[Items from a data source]
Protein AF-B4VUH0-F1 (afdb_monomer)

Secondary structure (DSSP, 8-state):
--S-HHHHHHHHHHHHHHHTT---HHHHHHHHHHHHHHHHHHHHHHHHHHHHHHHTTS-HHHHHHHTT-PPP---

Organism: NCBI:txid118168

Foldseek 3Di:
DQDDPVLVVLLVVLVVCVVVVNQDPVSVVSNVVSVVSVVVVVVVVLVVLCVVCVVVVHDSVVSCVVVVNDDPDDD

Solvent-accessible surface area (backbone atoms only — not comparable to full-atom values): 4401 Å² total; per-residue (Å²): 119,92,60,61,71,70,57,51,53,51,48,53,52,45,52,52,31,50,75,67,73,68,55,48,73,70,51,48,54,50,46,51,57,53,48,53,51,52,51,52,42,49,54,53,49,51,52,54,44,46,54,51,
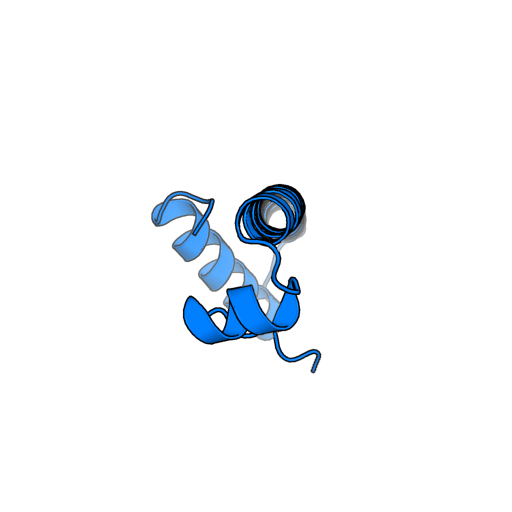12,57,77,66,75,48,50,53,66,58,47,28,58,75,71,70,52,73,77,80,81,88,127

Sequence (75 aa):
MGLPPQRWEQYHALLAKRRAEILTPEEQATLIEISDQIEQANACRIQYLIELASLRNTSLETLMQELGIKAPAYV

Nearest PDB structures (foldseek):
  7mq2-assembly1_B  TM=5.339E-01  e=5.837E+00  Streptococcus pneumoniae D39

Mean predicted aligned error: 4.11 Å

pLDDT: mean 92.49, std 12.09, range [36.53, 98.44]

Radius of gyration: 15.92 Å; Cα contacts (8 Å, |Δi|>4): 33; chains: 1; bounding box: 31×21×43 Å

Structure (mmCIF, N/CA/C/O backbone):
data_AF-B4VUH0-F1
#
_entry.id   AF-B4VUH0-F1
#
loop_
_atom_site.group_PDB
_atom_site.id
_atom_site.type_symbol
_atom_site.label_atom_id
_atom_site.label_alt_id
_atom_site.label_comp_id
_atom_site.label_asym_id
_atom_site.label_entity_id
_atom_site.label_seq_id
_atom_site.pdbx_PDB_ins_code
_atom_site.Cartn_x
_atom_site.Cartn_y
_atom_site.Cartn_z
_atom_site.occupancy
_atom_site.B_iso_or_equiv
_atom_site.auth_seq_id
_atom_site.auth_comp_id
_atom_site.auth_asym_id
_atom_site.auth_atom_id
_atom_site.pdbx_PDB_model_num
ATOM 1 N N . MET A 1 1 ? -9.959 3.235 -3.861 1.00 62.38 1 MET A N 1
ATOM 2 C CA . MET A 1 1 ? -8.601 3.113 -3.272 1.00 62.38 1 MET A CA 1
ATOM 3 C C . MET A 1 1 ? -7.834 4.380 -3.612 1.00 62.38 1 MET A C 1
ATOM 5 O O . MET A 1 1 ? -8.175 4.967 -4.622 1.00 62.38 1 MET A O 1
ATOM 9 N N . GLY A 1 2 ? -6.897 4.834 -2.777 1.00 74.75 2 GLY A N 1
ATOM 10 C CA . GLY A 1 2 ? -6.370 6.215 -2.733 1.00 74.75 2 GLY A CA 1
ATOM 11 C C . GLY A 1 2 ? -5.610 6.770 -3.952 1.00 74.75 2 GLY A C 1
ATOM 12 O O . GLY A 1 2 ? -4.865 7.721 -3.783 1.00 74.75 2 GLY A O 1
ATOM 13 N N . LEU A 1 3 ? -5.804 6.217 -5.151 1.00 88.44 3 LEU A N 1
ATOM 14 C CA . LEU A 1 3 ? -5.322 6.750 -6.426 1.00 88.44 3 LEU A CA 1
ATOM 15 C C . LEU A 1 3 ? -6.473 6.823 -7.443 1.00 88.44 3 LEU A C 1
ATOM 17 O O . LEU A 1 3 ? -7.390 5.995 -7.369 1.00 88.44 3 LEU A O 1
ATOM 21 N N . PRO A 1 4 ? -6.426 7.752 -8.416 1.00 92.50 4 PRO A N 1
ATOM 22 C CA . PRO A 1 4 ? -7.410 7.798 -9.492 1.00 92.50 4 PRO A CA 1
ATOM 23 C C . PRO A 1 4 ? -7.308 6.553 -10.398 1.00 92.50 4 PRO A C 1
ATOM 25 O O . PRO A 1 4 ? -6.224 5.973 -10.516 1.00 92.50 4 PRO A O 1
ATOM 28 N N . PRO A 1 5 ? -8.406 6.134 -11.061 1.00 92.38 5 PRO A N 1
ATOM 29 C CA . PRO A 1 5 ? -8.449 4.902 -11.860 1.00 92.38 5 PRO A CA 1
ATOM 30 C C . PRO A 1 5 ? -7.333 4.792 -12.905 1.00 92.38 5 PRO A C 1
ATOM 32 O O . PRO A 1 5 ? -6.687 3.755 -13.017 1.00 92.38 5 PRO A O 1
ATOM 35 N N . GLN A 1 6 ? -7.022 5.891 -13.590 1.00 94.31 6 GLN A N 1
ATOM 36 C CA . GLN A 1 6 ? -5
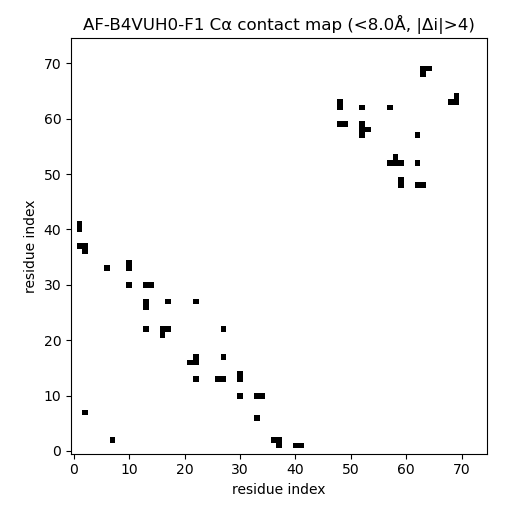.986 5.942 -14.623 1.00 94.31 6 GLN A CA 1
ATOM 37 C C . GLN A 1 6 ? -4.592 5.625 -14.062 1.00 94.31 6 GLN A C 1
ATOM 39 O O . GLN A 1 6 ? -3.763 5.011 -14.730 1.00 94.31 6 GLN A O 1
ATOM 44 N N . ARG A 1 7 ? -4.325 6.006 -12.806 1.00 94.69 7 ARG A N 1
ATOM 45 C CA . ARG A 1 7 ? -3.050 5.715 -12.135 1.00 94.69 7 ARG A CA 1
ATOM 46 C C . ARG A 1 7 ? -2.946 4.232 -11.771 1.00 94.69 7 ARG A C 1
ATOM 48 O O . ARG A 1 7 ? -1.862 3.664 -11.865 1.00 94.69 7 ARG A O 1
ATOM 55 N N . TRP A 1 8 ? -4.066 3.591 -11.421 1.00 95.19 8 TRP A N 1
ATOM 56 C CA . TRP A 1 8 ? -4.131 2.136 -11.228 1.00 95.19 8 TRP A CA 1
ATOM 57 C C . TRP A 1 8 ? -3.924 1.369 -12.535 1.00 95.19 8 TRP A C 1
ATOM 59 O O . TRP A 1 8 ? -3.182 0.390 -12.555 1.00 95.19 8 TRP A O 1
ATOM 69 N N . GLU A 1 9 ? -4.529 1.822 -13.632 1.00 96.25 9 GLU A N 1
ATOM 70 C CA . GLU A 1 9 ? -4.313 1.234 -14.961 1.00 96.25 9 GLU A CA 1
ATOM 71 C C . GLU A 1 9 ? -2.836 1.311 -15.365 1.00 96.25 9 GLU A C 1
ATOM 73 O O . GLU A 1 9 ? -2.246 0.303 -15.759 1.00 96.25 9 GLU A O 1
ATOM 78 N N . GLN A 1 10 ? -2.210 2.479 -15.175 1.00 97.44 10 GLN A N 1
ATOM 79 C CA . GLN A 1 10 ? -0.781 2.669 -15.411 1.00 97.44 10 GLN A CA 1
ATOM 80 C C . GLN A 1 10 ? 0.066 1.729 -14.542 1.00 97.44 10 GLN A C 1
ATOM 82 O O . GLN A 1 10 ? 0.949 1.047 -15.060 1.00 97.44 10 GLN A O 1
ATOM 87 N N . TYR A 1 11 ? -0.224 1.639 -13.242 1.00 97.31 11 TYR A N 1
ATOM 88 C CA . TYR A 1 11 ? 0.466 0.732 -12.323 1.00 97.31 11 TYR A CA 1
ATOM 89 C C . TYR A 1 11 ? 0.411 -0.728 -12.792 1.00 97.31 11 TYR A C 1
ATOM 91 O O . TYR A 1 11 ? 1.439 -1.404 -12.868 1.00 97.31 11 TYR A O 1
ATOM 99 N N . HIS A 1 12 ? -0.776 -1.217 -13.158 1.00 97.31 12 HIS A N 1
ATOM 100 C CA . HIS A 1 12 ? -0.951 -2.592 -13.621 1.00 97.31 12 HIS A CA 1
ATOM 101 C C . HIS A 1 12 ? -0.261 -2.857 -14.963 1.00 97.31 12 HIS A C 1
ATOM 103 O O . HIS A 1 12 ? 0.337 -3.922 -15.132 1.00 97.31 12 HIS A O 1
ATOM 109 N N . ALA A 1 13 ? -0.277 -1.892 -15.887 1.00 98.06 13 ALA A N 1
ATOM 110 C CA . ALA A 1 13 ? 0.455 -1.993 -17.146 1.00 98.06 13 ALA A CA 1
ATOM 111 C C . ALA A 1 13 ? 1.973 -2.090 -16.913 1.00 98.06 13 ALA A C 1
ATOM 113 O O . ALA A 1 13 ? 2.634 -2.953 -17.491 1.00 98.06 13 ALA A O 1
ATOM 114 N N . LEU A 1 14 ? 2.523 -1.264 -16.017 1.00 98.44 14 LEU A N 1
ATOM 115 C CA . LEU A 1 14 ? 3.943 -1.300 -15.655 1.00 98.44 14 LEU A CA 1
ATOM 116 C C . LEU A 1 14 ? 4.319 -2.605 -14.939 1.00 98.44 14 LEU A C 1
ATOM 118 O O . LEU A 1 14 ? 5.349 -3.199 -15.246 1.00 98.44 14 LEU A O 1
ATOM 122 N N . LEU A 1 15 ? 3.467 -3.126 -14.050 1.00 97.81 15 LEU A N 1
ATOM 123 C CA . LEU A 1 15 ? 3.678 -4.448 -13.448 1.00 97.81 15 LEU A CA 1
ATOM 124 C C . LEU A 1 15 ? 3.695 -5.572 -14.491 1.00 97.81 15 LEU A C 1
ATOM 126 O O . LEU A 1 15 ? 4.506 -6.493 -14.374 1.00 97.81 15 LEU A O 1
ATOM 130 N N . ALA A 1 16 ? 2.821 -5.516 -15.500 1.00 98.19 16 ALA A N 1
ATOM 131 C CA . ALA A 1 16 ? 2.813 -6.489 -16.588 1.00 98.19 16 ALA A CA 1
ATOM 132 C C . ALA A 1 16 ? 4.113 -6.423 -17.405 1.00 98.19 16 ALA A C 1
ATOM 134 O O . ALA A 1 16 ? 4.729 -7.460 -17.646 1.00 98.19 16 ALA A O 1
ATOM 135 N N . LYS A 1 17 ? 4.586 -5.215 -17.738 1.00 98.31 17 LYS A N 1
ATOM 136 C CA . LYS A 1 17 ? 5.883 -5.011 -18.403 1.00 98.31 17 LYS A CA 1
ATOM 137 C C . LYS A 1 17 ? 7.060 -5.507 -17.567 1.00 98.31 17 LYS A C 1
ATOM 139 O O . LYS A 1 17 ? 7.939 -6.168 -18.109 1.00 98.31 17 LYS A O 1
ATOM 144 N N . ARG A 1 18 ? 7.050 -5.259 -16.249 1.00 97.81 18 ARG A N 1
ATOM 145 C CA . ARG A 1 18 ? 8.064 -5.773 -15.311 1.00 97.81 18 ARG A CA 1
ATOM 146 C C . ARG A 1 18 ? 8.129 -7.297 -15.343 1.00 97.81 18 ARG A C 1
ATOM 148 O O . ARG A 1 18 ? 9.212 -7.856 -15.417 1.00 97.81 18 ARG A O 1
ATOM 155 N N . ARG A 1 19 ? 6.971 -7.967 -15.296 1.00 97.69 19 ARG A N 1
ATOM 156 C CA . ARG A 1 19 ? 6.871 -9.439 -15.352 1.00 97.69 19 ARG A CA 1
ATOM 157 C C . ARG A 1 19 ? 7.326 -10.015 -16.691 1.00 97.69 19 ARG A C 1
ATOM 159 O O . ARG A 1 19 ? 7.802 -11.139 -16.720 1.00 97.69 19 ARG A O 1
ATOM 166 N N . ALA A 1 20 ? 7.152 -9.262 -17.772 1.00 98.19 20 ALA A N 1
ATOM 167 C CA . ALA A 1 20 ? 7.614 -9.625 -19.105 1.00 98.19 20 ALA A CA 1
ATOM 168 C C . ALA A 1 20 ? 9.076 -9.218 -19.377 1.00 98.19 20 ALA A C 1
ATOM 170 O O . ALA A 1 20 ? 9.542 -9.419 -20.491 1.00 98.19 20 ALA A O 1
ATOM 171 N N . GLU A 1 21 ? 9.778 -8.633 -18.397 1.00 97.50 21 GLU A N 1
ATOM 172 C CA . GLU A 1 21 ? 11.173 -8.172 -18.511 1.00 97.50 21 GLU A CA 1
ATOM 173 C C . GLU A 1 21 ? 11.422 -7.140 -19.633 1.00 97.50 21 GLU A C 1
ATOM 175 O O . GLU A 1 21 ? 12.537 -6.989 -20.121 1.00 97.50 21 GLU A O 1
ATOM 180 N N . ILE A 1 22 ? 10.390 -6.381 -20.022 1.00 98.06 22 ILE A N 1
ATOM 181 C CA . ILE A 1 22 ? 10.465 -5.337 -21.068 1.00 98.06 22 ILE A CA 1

ASSIGNMENT: Leave out every line above except those from the line with "pLDDT: mean 92.49, std" up to and including the line with "ATOM 1 N N .", and copy those exactly.

RESPONSE FOR THIS EXERCISE:
pLDDT: mean 92.49, std 12.09, range [36.53, 98.44]

Radius of gyration: 15.92 Å; Cα contacts (8 Å, |Δi|>4): 33; chains: 1; bounding box: 31×21×43 Å

Structure (mmCIF, N/CA/C/O backbone):
data_AF-B4VUH0-F1
#
_entry.id   AF-B4VUH0-F1
#
loop_
_atom_site.group_PDB
_atom_site.id
_atom_site.type_symbol
_atom_site.label_atom_id
_atom_site.label_alt_id
_atom_site.label_comp_id
_atom_site.label_asym_id
_atom_site.label_entity_id
_atom_site.label_seq_id
_atom_site.pdbx_PDB_ins_code
_atom_site.Cartn_x
_atom_site.Cartn_y
_atom_site.Cartn_z
_atom_site.occupancy
_atom_site.B_iso_or_equiv
_atom_site.auth_seq_id
_atom_site.auth_comp_id
_atom_site.auth_asym_id
_atom_site.auth_atom_id
_atom_site.pdbx_PDB_model_num
ATOM 1 N N . MET A 1 1 ? -9.959 3.235 -3.861 1.00 62.38 1 MET A N 1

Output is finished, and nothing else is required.